The investor relations function must be aware of current and upcoming issues that an organization or issuer may face, particularly those that relate to fiduciary duty and organizational impact. In particular, it must be able to assess the various patterns of stock-trading that a public company may experience, often as the result of a public disclosure (or any research reports issued by financial analysts). The investor relations department must also work closely with the Corporate Secretary on legal and regulatory matters that affect shareholders.

While most IROs would report to the chief financial officer, they will also usually report to the chief executive officer (CEO) and board of directors and/or president of the corporation. This means that as well as being able to understand and communicate the company's financial strategy, they are also able to communicate the broader strategic direction of the corporation and ensure that the image of the corporation is maintained in a cohesive fashion.

The president or CEO of the company or corporation would have direct responsibility in relating the company's overall posture directly to the shareholders or the investors.

Due to the potential impact of legal liability claims awarded by courts, and the consequential impact on the company's share price, IR often has a role in crisis management of, for example, corporate downsizing, changes in management or internal structure, product liability issues and industrial disasters.

The professional member organization for investor relations in the United States is the National Investor Relations Institute, or NIRI. In addition to numerous professional development seminars and meetings, NIRI offers a certification program, the Investor Relations Charter. In the United Kingdom, the recognized industry body is The Investor Relations Society, while in Canada, the professional association is called the Canadian Investor Relations Institute, or CIRI. Australia's professional organization is known as the Australian Investor Relations Association (AIRA). Taiwan's professional organization is known as the Taiwan Investor Relations Institute (TIRI).
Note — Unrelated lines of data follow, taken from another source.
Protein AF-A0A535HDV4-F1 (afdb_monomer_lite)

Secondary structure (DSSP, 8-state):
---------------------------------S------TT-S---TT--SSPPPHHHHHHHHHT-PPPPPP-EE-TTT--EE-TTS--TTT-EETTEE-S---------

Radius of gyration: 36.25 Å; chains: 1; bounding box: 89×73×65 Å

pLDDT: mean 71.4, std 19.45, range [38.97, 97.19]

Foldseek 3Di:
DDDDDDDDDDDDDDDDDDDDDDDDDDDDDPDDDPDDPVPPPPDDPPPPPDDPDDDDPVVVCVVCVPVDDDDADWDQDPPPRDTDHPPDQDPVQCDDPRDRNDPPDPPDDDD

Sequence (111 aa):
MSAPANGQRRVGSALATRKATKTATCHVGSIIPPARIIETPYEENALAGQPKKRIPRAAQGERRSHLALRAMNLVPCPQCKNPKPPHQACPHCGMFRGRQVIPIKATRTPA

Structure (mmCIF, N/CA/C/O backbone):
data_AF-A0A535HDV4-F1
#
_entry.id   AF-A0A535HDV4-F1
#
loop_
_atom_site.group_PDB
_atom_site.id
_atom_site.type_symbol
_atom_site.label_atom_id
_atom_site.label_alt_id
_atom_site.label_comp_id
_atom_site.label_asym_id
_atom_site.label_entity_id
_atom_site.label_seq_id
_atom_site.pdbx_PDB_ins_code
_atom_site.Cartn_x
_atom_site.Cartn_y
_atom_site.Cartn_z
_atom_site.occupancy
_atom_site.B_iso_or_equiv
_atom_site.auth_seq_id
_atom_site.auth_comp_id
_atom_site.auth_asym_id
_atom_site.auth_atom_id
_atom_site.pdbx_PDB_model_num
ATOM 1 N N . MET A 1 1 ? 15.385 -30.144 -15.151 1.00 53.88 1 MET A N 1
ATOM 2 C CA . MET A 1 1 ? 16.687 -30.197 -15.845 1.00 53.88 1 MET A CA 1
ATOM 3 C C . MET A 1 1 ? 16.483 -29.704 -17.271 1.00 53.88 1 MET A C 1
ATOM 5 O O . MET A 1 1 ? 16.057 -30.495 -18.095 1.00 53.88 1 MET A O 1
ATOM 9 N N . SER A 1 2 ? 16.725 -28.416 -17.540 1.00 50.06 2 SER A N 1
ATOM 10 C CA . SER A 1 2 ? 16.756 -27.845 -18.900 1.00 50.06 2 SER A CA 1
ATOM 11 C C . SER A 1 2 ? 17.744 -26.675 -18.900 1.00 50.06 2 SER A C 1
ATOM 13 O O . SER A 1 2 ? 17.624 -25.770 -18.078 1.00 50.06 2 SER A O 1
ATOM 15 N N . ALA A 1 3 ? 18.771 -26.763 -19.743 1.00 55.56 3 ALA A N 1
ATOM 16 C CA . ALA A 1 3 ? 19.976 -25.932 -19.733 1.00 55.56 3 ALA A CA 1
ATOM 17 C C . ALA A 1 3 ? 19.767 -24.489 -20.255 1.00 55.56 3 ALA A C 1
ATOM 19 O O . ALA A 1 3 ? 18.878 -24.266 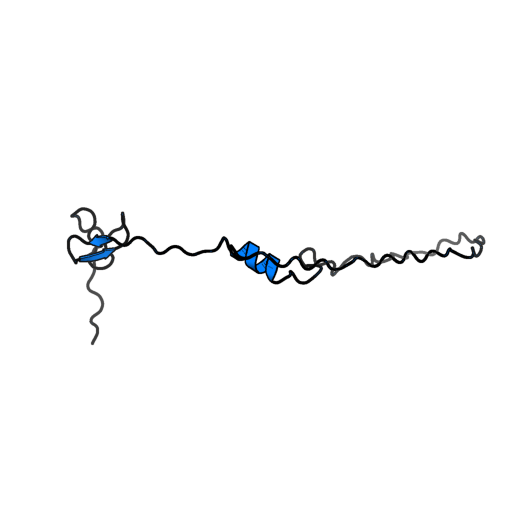-21.078 1.00 55.56 3 ALA A O 1
ATOM 20 N N . PRO A 1 4 ? 20.614 -23.514 -19.858 1.00 52.66 4 PRO A N 1
ATOM 21 C CA . PRO A 1 4 ? 20.658 -22.187 -20.469 1.00 52.66 4 PRO A CA 1
ATOM 22 C C . PRO A 1 4 ? 21.541 -22.161 -21.731 1.00 52.66 4 PRO A C 1
ATOM 24 O O . PRO A 1 4 ? 22.708 -22.554 -21.705 1.00 52.66 4 PRO A O 1
ATOM 27 N N . ALA A 1 5 ? 21.002 -21.641 -22.837 1.00 55.72 5 ALA A N 1
ATOM 28 C CA . ALA A 1 5 ? 21.756 -21.395 -24.063 1.00 55.72 5 ALA A CA 1
ATOM 29 C C . ALA A 1 5 ? 22.651 -20.148 -23.914 1.00 55.72 5 ALA A C 1
ATOM 31 O O . ALA A 1 5 ? 22.187 -19.008 -23.893 1.00 55.72 5 ALA A O 1
ATOM 32 N N . ASN A 1 6 ? 23.953 -20.401 -23.808 1.00 58.62 6 ASN A N 1
ATOM 33 C CA . ASN A 1 6 ? 25.044 -19.434 -23.844 1.00 58.62 6 ASN A CA 1
ATOM 34 C C . ASN A 1 6 ? 25.248 -18.914 -25.281 1.00 58.62 6 ASN A C 1
ATOM 36 O O . ASN A 1 6 ? 25.602 -19.678 -26.175 1.00 58.62 6 ASN A O 1
ATOM 40 N N . GLY A 1 7 ? 25.028 -17.616 -25.504 1.00 43.78 7 GLY A N 1
ATOM 41 C CA . GLY A 1 7 ? 25.205 -16.946 -26.796 1.00 43.78 7 GLY A CA 1
ATOM 42 C C . GLY A 1 7 ? 26.396 -15.992 -26.786 1.00 43.78 7 GLY A C 1
ATOM 43 O O . GLY A 1 7 ? 26.222 -14.775 -26.733 1.00 43.78 7 GLY A O 1
ATOM 44 N N . GLN A 1 8 ? 27.605 -16.548 -26.837 1.00 58.16 8 GLN A N 1
ATOM 45 C CA . GLN A 1 8 ? 28.859 -15.813 -27.009 1.00 58.16 8 GLN A CA 1
ATOM 46 C C . GLN A 1 8 ? 28.838 -15.012 -28.324 1.00 58.16 8 GLN A C 1
ATOM 48 O O . GLN A 1 8 ? 28.702 -15.593 -29.403 1.00 58.16 8 GLN A O 1
ATOM 53 N N . ARG A 1 9 ? 29.026 -13.684 -28.270 1.00 49.47 9 ARG A N 1
ATOM 54 C CA . ARG A 1 9 ? 29.321 -12.872 -29.465 1.00 49.47 9 ARG A CA 1
ATOM 55 C C . ARG A 1 9 ? 30.733 -12.295 -29.396 1.00 49.47 9 ARG A C 1
ATOM 57 O O . ARG A 1 9 ? 31.106 -11.615 -28.448 1.00 49.47 9 ARG A O 1
ATOM 64 N N . ARG A 1 10 ? 31.489 -12.656 -30.431 1.00 49.94 10 ARG A N 1
ATOM 65 C CA . ARG A 1 10 ? 32.926 -12.489 -30.651 1.00 49.94 10 ARG A CA 1
ATOM 66 C C . ARG A 1 10 ? 33.317 -11.010 -30.752 1.00 49.94 10 ARG A C 1
ATOM 68 O O . ARG A 1 10 ? 32.665 -10.251 -31.464 1.00 49.94 10 ARG A O 1
ATOM 75 N N . VAL A 1 11 ? 34.405 -10.629 -30.087 1.00 47.38 11 VAL A N 1
ATOM 76 C CA . VAL A 1 11 ? 35.087 -9.343 -30.286 1.00 47.38 11 VAL A CA 1
ATOM 77 C C . VAL A 1 11 ? 35.968 -9.433 -31.534 1.00 47.38 11 VAL A C 1
ATOM 79 O O . VAL A 1 11 ? 36.884 -10.247 -31.598 1.00 47.38 11 VAL A O 1
ATOM 82 N N . GLY A 1 12 ? 35.663 -8.626 -32.548 1.00 42.97 12 GLY A N 1
ATOM 83 C CA . GLY A 1 12 ? 36.524 -8.434 -33.712 1.00 42.97 12 GLY A CA 1
ATOM 84 C C . GLY A 1 12 ? 37.563 -7.361 -33.410 1.00 42.97 12 GLY A C 1
ATOM 85 O O . GLY A 1 12 ? 37.232 -6.182 -33.320 1.00 42.97 12 GLY A O 1
ATOM 86 N N . SER A 1 13 ? 38.809 -7.785 -33.229 1.00 54.28 13 SER A N 1
ATOM 87 C CA . SER A 1 13 ? 39.998 -6.945 -33.138 1.00 54.28 13 SER A CA 1
ATOM 88 C C . SER A 1 13 ? 40.408 -6.437 -34.521 1.00 54.28 13 SER A C 1
ATOM 90 O O . SER A 1 13 ? 40.718 -7.241 -35.399 1.00 54.28 13 SER A O 1
ATOM 92 N N . ALA A 1 14 ? 40.506 -5.123 -34.698 1.00 50.59 14 ALA A N 1
ATOM 93 C CA . ALA A 1 14 ? 41.284 -4.538 -35.784 1.00 50.59 14 ALA A CA 1
ATOM 94 C C . ALA A 1 14 ? 42.026 -3.303 -35.261 1.00 50.59 14 ALA A C 1
ATOM 96 O O . ALA A 1 14 ? 41.518 -2.184 -35.274 1.00 50.59 14 ALA A O 1
ATOM 97 N N . LEU A 1 15 ? 43.243 -3.537 -34.765 1.00 53.66 15 LEU A N 1
ATOM 98 C CA . LEU A 1 15 ? 44.270 -2.507 -34.658 1.00 53.66 15 LEU A CA 1
ATOM 99 C C . LEU A 1 15 ? 44.643 -2.087 -36.087 1.00 53.66 15 LEU A C 1
ATOM 101 O O . LEU A 1 15 ? 45.274 -2.855 -36.808 1.00 53.66 15 LEU A O 1
ATOM 105 N N . ALA A 1 16 ? 44.290 -0.868 -36.483 1.00 52.22 16 ALA A N 1
ATOM 106 C CA . ALA A 1 16 ? 44.886 -0.213 -37.640 1.00 52.22 16 ALA A CA 1
ATOM 107 C C . ALA A 1 16 ? 45.726 0.967 -37.147 1.00 52.22 16 ALA A C 1
ATOM 109 O O . ALA A 1 16 ? 45.235 2.053 -36.853 1.00 52.22 16 ALA A O 1
ATOM 110 N N . THR A 1 17 ? 47.021 0.704 -37.014 1.00 53.03 17 THR A N 1
ATOM 111 C CA . THR A 1 17 ? 48.078 1.701 -36.868 1.00 53.03 17 THR A CA 1
ATOM 112 C C . THR A 1 17 ? 48.331 2.395 -38.209 1.00 53.03 17 THR A C 1
ATOM 114 O O . THR A 1 17 ? 48.274 1.746 -39.255 1.00 53.03 17 THR A O 1
ATOM 117 N N . ARG A 1 18 ? 48.652 3.699 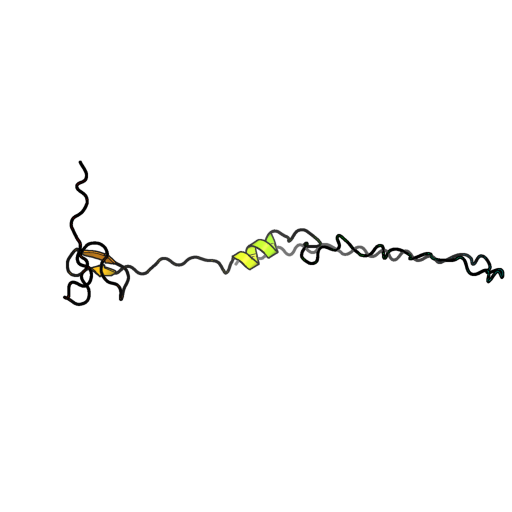-38.160 1.00 54.81 18 ARG A N 1
ATOM 118 C CA . ARG A 1 18 ? 49.632 4.445 -38.994 1.00 54.81 18 ARG A CA 1
ATOM 119 C C . ARG A 1 18 ? 49.430 5.949 -38.738 1.00 54.81 18 ARG A C 1
ATOM 121 O O . ARG A 1 18 ? 48.436 6.525 -39.144 1.00 54.81 18 ARG A O 1
ATOM 128 N N . LYS A 1 19 ? 50.178 6.510 -37.786 1.00 42.94 19 LYS A N 1
ATOM 129 C CA . LYS A 1 19 ? 51.436 7.268 -37.961 1.00 42.94 19 LYS A CA 1
ATOM 130 C C . LYS A 1 19 ? 51.262 8.645 -38.616 1.00 42.94 19 LYS A C 1
ATOM 132 O O . LYS A 1 19 ? 50.942 8.768 -39.789 1.00 42.94 19 LYS A O 1
ATOM 137 N N . ALA A 1 20 ? 51.578 9.638 -37.788 1.00 52.66 20 ALA A N 1
ATOM 138 C CA . ALA A 1 20 ? 51.818 11.038 -38.073 1.00 52.66 20 ALA A CA 1
ATOM 139 C C . ALA A 1 20 ? 52.742 11.285 -39.272 1.00 52.66 20 ALA A C 1
ATOM 141 O O . ALA A 1 20 ? 53.761 10.610 -39.434 1.00 52.66 20 ALA A O 1
ATOM 142 N N . THR A 1 21 ? 52.457 12.357 -40.009 1.00 51.41 21 THR A N 1
ATOM 143 C CA . THR A 1 21 ? 53.450 13.034 -40.839 1.00 51.41 21 THR A CA 1
ATOM 144 C C . THR A 1 21 ? 53.339 14.548 -40.687 1.00 51.41 21 THR A C 1
ATOM 146 O O . THR A 1 21 ? 52.350 15.140 -41.103 1.00 51.41 21 THR A O 1
ATOM 149 N N . LYS A 1 22 ? 54.446 15.116 -40.193 1.00 43.00 22 LYS A N 1
ATOM 150 C CA . LYS A 1 22 ? 55.057 16.392 -40.599 1.00 43.00 22 LYS A CA 1
ATOM 151 C C . LYS A 1 22 ? 54.542 17.685 -39.950 1.00 43.00 22 LYS A C 1
ATOM 153 O O . LYS A 1 22 ? 53.640 18.355 -40.427 1.00 43.00 22 LYS A O 1
ATOM 158 N N . THR A 1 23 ? 55.249 18.040 -38.876 1.00 51.47 23 THR A N 1
ATOM 159 C CA . THR A 1 23 ? 55.956 19.321 -38.683 1.00 51.47 23 THR A CA 1
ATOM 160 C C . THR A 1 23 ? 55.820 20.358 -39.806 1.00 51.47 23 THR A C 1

==The Sarbanes–Oxley Act==
In the United States, the Sarbanes–Oxley Act of 2002 significantly increased the importance of investor relations in the financial markets. The act established new requirements for corporate governance and regulatory compliance, with an increased emphasis on accuracy in auditing and public disclosure. Notable provisions of the act which apply to investor relations include enhanced financial disclosures and accuracy of financial reports, real-time disclosures, off-balance-sheet transaction disclosures, pro forma financial disclosures, management assessment of internal controls, and corporate responsibility for financial reports. More specifically, Sarbanes–Oxley sections 301, 302, 404, and 802 have been of particular interest to companies improving corporate compliance.

Similar to Sarbanes–Oxley are the Keeping the Promise for a Strong Economy Act (Budget Measures), 2002 in Canada, Financial Security Law of France in France, and J-SOX in Japan. The European MiFID Directive, although principally concerned with investor protection, also covers regulation and compliance for listed European companies.